Rscript1.R has this text, and executable permissions:
# Rscript1.R
# eg. run:
# Rscript Rscript1.R annotations.txt interestinggenes.txt output_file
args <- commandArgs(trailingOnly = TRUE)
universeFile = args[1]
interestingGenesFile = args[2]
output_file = args[3]
# set the output file
sink(output_file)
# load topGO
library("topGO")
# read in the 'gene universe' file
geneID2GO <- readMappings(file = universeFile)
geneUniverse <- names(geneID2GO)
# read in the genes of interest
genesOfInterest <- read.table(interestingGenesFile,header=FALSE)
genesOfInterest <- as.character(genesOfInterest$V1)
geneList <- factor(as.integer(geneUniverse %in% genesOfInterest))
names(geneList) <- geneUniverse
# build the GOdata object in topGO
myGOdata <- new("topGOdata", description="My project", ontology="BP", allGenes=geneList, annot = annFUN.gene2GO, gene2GO = geneID2GO)
myGOdata
# run the Fisher's exact tests
resultClassic <- runTest(myGOdata, algorithm="classic", statistic="fisher")
resultElim <- runTest(myGOdata, algorithm="elim", statistic="fisher")
resultTopgo <- runTest(myGOdata, algorithm="weight01", statistic="fisher")
resultParentchild <- runTest(myGOdata, algorithm="parentchild", statistic="fisher")
# see how many results we get where weight01 gives a P-value <= 0.001:
mysummary <- summary(attributes(resultTopgo)$score <= 0.001)
numsignif <- as.integer(mysummary[[3]]) # how many terms is it true that P <= 0.001
# print out the top 'numsignif' results:
allRes <- GenTable(myGOdata, classicFisher = resultClassic, elimFisher = resultElim, topgoFisher = resultTopgo, parentchildFisher = resultParentchild, orderBy = "topgoFisher", ranksOf = "classicFisher", topNodes = numsignif)
allRes
# print a graph (to a pdf file) with the top 'numsignif' results:
output_file2 = paste(output_file,"Topgo", sep="_")

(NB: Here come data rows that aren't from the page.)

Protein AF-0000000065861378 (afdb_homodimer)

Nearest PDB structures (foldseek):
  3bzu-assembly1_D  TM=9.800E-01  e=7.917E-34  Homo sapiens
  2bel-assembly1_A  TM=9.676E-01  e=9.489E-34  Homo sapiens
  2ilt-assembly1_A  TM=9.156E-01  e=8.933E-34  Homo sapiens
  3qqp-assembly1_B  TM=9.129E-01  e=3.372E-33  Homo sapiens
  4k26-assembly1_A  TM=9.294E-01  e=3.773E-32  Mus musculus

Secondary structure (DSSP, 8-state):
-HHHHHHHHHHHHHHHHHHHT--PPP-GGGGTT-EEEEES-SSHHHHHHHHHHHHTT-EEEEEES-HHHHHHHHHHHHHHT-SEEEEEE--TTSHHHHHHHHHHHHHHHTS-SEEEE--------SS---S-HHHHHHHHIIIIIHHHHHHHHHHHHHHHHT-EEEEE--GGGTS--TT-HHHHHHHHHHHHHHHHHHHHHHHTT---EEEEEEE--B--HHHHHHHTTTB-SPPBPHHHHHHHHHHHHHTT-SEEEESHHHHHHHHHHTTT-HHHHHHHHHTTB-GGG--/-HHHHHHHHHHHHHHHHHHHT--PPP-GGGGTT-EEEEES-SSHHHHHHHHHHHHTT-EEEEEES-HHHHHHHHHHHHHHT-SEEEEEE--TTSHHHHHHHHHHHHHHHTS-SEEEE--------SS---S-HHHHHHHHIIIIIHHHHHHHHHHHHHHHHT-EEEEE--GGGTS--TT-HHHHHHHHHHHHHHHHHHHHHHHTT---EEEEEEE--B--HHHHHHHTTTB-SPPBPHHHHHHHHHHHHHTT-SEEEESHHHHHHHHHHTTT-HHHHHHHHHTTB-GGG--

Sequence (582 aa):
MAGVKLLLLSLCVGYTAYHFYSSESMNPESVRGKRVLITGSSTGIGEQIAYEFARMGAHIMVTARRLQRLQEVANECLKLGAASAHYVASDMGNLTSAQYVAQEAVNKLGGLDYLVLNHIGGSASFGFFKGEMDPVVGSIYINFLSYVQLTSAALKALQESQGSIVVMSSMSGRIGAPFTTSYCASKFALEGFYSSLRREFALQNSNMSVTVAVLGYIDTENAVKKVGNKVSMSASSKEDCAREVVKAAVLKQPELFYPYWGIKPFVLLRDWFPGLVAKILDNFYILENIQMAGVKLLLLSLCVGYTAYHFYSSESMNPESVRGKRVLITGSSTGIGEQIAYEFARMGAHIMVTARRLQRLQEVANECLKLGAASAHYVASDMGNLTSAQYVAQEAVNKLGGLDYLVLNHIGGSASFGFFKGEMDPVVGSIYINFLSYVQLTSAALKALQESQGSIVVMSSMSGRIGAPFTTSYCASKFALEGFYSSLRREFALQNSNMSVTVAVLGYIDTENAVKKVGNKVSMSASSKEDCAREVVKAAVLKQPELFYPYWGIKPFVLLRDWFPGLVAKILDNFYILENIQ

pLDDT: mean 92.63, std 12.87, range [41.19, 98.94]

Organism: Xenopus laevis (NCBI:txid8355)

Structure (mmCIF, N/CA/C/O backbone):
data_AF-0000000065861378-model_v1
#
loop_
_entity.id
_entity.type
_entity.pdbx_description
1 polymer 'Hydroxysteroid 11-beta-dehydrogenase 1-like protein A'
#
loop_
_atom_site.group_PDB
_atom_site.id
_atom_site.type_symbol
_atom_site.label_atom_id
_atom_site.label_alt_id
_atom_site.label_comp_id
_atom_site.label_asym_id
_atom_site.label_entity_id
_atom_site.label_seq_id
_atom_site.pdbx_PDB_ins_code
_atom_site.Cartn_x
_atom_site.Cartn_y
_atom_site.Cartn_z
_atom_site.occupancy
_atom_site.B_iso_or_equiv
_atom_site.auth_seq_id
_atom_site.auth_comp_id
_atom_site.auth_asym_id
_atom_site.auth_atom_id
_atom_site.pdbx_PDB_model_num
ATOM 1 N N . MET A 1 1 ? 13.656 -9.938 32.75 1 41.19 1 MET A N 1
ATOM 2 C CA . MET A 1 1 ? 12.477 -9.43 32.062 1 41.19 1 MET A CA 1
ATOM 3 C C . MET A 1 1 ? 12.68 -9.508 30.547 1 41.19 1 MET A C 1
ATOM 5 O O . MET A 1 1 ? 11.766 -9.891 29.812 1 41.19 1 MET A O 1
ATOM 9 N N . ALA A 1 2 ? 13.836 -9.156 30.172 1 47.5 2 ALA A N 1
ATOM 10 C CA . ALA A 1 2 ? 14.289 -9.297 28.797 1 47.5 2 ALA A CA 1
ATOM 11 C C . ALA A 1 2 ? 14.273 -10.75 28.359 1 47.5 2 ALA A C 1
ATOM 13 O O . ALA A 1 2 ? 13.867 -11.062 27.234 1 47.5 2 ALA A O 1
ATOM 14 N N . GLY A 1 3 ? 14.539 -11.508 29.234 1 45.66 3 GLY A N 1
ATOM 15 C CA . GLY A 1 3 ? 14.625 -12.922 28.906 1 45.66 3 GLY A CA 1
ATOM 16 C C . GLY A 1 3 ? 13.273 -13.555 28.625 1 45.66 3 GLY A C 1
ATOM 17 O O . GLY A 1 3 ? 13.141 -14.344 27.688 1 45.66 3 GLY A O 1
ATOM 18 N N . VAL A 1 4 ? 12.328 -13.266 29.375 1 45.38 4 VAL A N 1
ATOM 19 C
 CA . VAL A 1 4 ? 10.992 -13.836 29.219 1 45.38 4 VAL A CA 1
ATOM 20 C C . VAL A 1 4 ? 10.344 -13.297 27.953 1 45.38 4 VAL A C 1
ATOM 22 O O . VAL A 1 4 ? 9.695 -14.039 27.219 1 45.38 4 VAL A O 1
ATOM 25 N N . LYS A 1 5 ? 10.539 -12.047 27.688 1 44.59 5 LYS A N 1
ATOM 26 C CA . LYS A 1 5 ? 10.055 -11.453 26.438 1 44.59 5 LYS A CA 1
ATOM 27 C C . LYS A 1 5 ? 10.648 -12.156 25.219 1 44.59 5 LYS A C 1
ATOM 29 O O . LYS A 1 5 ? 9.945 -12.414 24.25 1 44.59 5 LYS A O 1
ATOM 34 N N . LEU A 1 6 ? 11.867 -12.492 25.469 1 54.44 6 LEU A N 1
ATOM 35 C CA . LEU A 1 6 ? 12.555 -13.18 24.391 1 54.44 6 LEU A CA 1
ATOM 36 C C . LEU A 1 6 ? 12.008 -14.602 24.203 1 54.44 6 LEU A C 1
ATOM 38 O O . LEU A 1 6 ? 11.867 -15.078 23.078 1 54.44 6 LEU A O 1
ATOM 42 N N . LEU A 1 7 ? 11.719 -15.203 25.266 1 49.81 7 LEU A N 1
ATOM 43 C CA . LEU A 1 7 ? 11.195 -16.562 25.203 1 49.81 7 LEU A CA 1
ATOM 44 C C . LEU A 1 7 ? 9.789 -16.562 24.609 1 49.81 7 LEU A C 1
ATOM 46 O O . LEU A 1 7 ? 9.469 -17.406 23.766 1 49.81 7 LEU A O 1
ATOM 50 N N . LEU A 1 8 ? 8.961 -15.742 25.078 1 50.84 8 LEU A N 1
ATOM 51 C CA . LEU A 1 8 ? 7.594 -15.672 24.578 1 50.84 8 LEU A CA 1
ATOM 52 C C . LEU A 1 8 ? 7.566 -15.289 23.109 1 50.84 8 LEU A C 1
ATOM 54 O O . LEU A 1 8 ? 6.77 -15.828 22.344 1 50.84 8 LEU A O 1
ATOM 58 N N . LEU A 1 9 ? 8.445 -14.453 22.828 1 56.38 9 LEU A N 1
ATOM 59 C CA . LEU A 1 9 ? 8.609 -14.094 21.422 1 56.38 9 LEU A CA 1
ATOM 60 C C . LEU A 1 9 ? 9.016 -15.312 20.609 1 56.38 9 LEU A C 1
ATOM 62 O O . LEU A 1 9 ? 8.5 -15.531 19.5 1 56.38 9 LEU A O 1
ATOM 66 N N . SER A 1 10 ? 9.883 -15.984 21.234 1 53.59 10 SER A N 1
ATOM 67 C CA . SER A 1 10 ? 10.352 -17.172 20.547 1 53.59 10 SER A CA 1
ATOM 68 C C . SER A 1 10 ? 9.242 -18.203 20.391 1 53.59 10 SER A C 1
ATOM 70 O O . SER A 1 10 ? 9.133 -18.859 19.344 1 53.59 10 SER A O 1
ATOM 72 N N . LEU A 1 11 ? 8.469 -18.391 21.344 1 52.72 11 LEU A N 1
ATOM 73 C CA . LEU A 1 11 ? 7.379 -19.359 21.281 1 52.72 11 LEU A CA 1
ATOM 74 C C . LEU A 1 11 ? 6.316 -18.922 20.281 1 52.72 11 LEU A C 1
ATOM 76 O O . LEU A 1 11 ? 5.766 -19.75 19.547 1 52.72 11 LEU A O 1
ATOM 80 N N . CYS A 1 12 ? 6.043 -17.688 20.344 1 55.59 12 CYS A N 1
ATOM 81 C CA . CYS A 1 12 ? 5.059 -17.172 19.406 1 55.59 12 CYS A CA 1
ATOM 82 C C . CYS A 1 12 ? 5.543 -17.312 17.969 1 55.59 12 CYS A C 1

printGraph(myGOdata, resultTopgo, firstSigNodes = numsignif, fn.prefix = output_file2, useInfo = "all", pdfSW = TRUE)
# print out the genes that are annotated with the significantly enriched GO terms:
myterms <- allRes$GO.ID
mygenes <- genesInTerm(myGOdata, myterms)

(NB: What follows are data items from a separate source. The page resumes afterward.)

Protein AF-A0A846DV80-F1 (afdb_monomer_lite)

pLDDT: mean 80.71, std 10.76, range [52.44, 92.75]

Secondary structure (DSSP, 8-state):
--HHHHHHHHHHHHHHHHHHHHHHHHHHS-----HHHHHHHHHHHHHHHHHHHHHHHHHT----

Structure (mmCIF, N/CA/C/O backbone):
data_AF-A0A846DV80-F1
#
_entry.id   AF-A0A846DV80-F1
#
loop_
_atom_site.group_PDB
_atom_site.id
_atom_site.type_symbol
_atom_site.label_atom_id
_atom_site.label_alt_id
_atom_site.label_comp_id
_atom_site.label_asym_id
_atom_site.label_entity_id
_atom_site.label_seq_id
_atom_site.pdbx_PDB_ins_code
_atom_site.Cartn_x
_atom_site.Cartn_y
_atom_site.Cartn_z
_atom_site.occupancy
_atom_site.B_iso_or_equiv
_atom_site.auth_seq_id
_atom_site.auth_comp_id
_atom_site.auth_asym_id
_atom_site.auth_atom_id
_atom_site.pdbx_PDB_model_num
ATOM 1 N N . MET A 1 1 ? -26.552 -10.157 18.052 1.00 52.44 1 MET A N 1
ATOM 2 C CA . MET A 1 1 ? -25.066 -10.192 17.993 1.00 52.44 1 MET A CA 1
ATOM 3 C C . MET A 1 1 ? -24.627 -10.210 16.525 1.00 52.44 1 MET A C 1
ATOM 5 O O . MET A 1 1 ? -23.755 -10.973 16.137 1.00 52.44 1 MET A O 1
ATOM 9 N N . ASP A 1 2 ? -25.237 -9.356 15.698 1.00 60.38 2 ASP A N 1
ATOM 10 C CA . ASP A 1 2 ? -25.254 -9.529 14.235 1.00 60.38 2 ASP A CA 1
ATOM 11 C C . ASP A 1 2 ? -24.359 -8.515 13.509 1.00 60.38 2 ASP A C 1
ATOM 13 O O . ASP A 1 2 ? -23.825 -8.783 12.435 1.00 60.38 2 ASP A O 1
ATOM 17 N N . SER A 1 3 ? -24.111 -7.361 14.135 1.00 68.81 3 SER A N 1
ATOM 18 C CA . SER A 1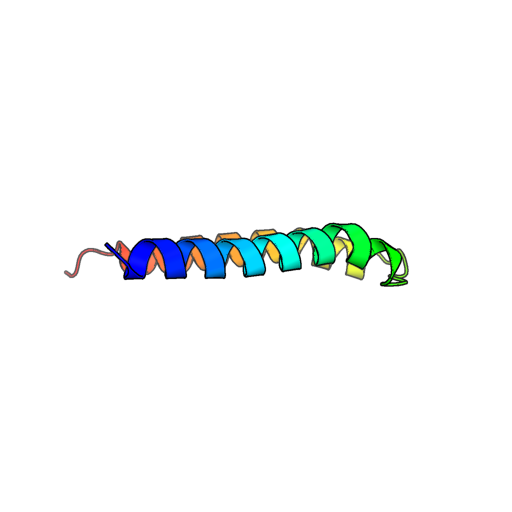 3 ? -23.258 -6.299 13.593 1.00 68.81 3 SER A CA 1
ATOM 19 C C . SER A 1 3 ? -21.764 -6.639 13.637 1.00 68.81 3 SER A C 1
ATOM 21 O O . SER A 1 3 ? -21.012 -6.238 12.749 1.00 68.81 3 SER A O 1
ATOM 23 N N . GLN A 1 4 ? -21.325 -7.406 14.639 1.00 76.94 4 GLN A N 1
ATOM 24 C CA . GLN A 1 4 ? -19.914 -7.750 14.831 1.00 76.94 4 GLN A CA 1
ATOM 25 C C . GLN A 1 4 ? -19.422 -8.753 13.780 1.00 76.94 4 GLN A C 1
ATOM 27 O O . GLN A 1 4 ? -18.342 -8.573 13.218 1.00 76.94 4 GLN A O 1
ATOM 32 N N . THR A 1 5 ? -20.233 -9.759 13.447 1.00 81.12 5 THR A N 1
ATOM 33 C CA . THR A 1 5 ? -19.912 -10.742 12.401 1.00 81.12 5 THR A CA 1
ATOM 34 C C . THR A 1 5 ? -19.817 -10.075 11.028 1.00 81.12 5 THR A C 1
ATOM 36 O O . THR A 1 5 ? -18.866 -10.323 10.288 1.00 81.12 5 THR A O 1
ATOM 39 N N . GLY A 1 6 ? -20.735 -9.152 10.715 1.00 81.25 6 GLY A N 1
ATOM 40 C CA . GLY A 1 6 ? -20.680 -8.362 9.480 1.00 81.25 6 GLY A CA 1
ATOM 41 C C . GLY A 1 6 ? -19.451 -7.448 9.396 1.00 81.25 6 GLY A C 1
ATOM 42 O O . GLY A 1 6 ? -18.847 -7.314 8.330 1.00 81.25 6 GLY A O 1
ATOM 43 N N . PHE A 1 7 ? -19.033 -6.859 10.520 1.00 84.94 7 PHE A N 1
ATOM 44 C CA . PHE A 1 7 ? -17.815 -6.050 10.596 1.00 84.94 7 PHE A CA 1
ATOM 45 C C . PHE A 1 7 ? -16.552 -6.887 10.350 1.00 84.94 7 PHE A C 1
ATOM 47 O O . PHE A 1 7 ? -15.727 -6.524 9.511 1.00 84.94 7 PHE A O 1
ATOM 54 N N . ILE A 1 8 ? -16.433 -8.040 11.015 1.00 89.44 8 ILE A N 1
ATOM 55 C CA . ILE A 1 8 ? -15.300 -8.962 10.851 1.00 89.44 8 ILE A CA 1
ATOM 56 C C . ILE A 1 8 ? -15.210 -9.452 9.406 1.00 89.44 8 ILE A C 1
ATOM 58 O O . ILE A 1 8 ? -14.124 -9.460 8.835 1.00 89.44 8 ILE A O 1
ATOM 62 N N . PHE A 1 9 ? -16.338 -9.796 8.784 1.00 90.94 9 PHE A N 1
ATOM 63 C CA . PHE A 1 9 ? -16.360 -10.272 7.402 1.00 90.94 9 PHE A CA 1
ATOM 64 C C . PHE A 1 9 ? -15.932 -9.187 6.401 1.00 90.94 9 PHE A C 1
ATOM 66 O O . PHE A 1 9 ? -15.161 -9.457 5.480 1.00 90.94 9 PHE A O 1
ATOM 73 N N . LYS A 1 10 ? -16.351 -7.931 6.616 1.00 85.94 10 LYS A N 1
ATOM 74 C CA . LYS A 1 10 ? -15.879 -6.779 5.829 1.00 85.94 10 LYS A CA 1
ATOM 75 C C . LYS A 1 10 ? -14.369 -6.590 5.938 1.00 85.94 10 LYS A C 1
ATOM 77 O O . LYS A 1 10 ? -13.702 -6.416 4.920 1.00 85.94 10 LYS A O 1
ATOM 82 N N . VAL A 1 11 ? -13.835 -6.627 7.160 1.00 92.12 11 VAL A N 1
ATOM 83 C CA . VAL A 1 11 ? -12.393 -6.485 7.411 1.00 92.12 11 VAL A CA 1
ATOM 84 C C . VAL A 1 11 ? -11.624 -7.664 6.820 1.00 92.12 11 VAL A C 1
ATOM 86 O O . VAL A 1 11 ? -10.567 -7.458 6.232 1.00 92.12 11 VAL A O 1
ATOM 89 N N . PHE A 1 12 ? -12.168 -8.878 6.913 1.00 92.38 12 PHE A N 1
ATOM 90 C CA . PHE A 1 12 ? -11.584 -10.077 6.323 1.00 92.38 12 PHE A CA 1
ATOM 91 C C . PHE A 1 12 ? -11.451 -9.937 4.806 1.00 92.38 12 PHE A C 1
ATOM 93 O O . PHE A 1 12 ? -10.347 -10.069 4.292 1.00 92.38 12 PHE A O 1
ATOM 100 N N . ILE A 1 13 ? -12.521 -9.555 4.099 1.00 92.62 13 ILE A N 1
ATOM 101 C CA . ILE A 1 13 ? -12.478 -9.332 2.644 1.00 92.62 13 ILE A CA 1
ATOM 102 C C . ILE A 1 13 ? -11.471 -8.235 2.276 1.00 92.62 13 ILE A C 1
ATOM 104 O O . ILE A 1 13 ? -10.663 -8.428 1.367 1.00 92.62 13 ILE A O 1
ATOM 108 N N . LEU A 1 14 ? -11.486 -7.102 2.985 1.00 92.75 14 LEU A N 1
ATOM 109 C CA . LEU A 1 14 ? -10.538 -6.002 2.764 1.00 92.75 14 LEU A CA 1
ATOM 110 C C . LEU A 1 14 ? -9.085 -6.448 2.972 1.00 92.75 14 LEU A C 1
ATOM 112 O O . LEU A 1 14 ? -8.224 -6.136 2.154 1.00 92.75 14 LEU A O 1
ATOM 116 N N . SER A 1 15 ? -8.820 -7.203 4.036 1.00 90.88 15 SER A N 1
ATOM 117 C CA . SER A 1 15 ? -7.488 -7.705 4.378 1.00 90.88 15 SER A CA 1
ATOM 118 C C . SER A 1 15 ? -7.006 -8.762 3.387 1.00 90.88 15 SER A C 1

for (i in 1:length(myterms))
{
myterm <- myterms[i]
mygenesforterm <- mygenes[myterm][[1]]
myfactor <- mygenesforterm %in% genesOfInterest # find the genes that are in the list of genes of interest
mygenesforterm2 <- mygenesforterm[myfactor == TRUE]
mygenesforterm2 <- paste(mygenesforterm2, collapse=',')
print(paste("Term",myterm,"genes:",mygenesforterm2))
}
# close the output file
sink()
Note: 15-Feb-2022: I found a nice blogpost by Zhigang Lu, on how to give TopGO scores for each gene as input (e.g. from Seurat P-values or something like that), and use them in a KS test in TopGO to calculate enrichment P-values: see Zhigang's blogpost here.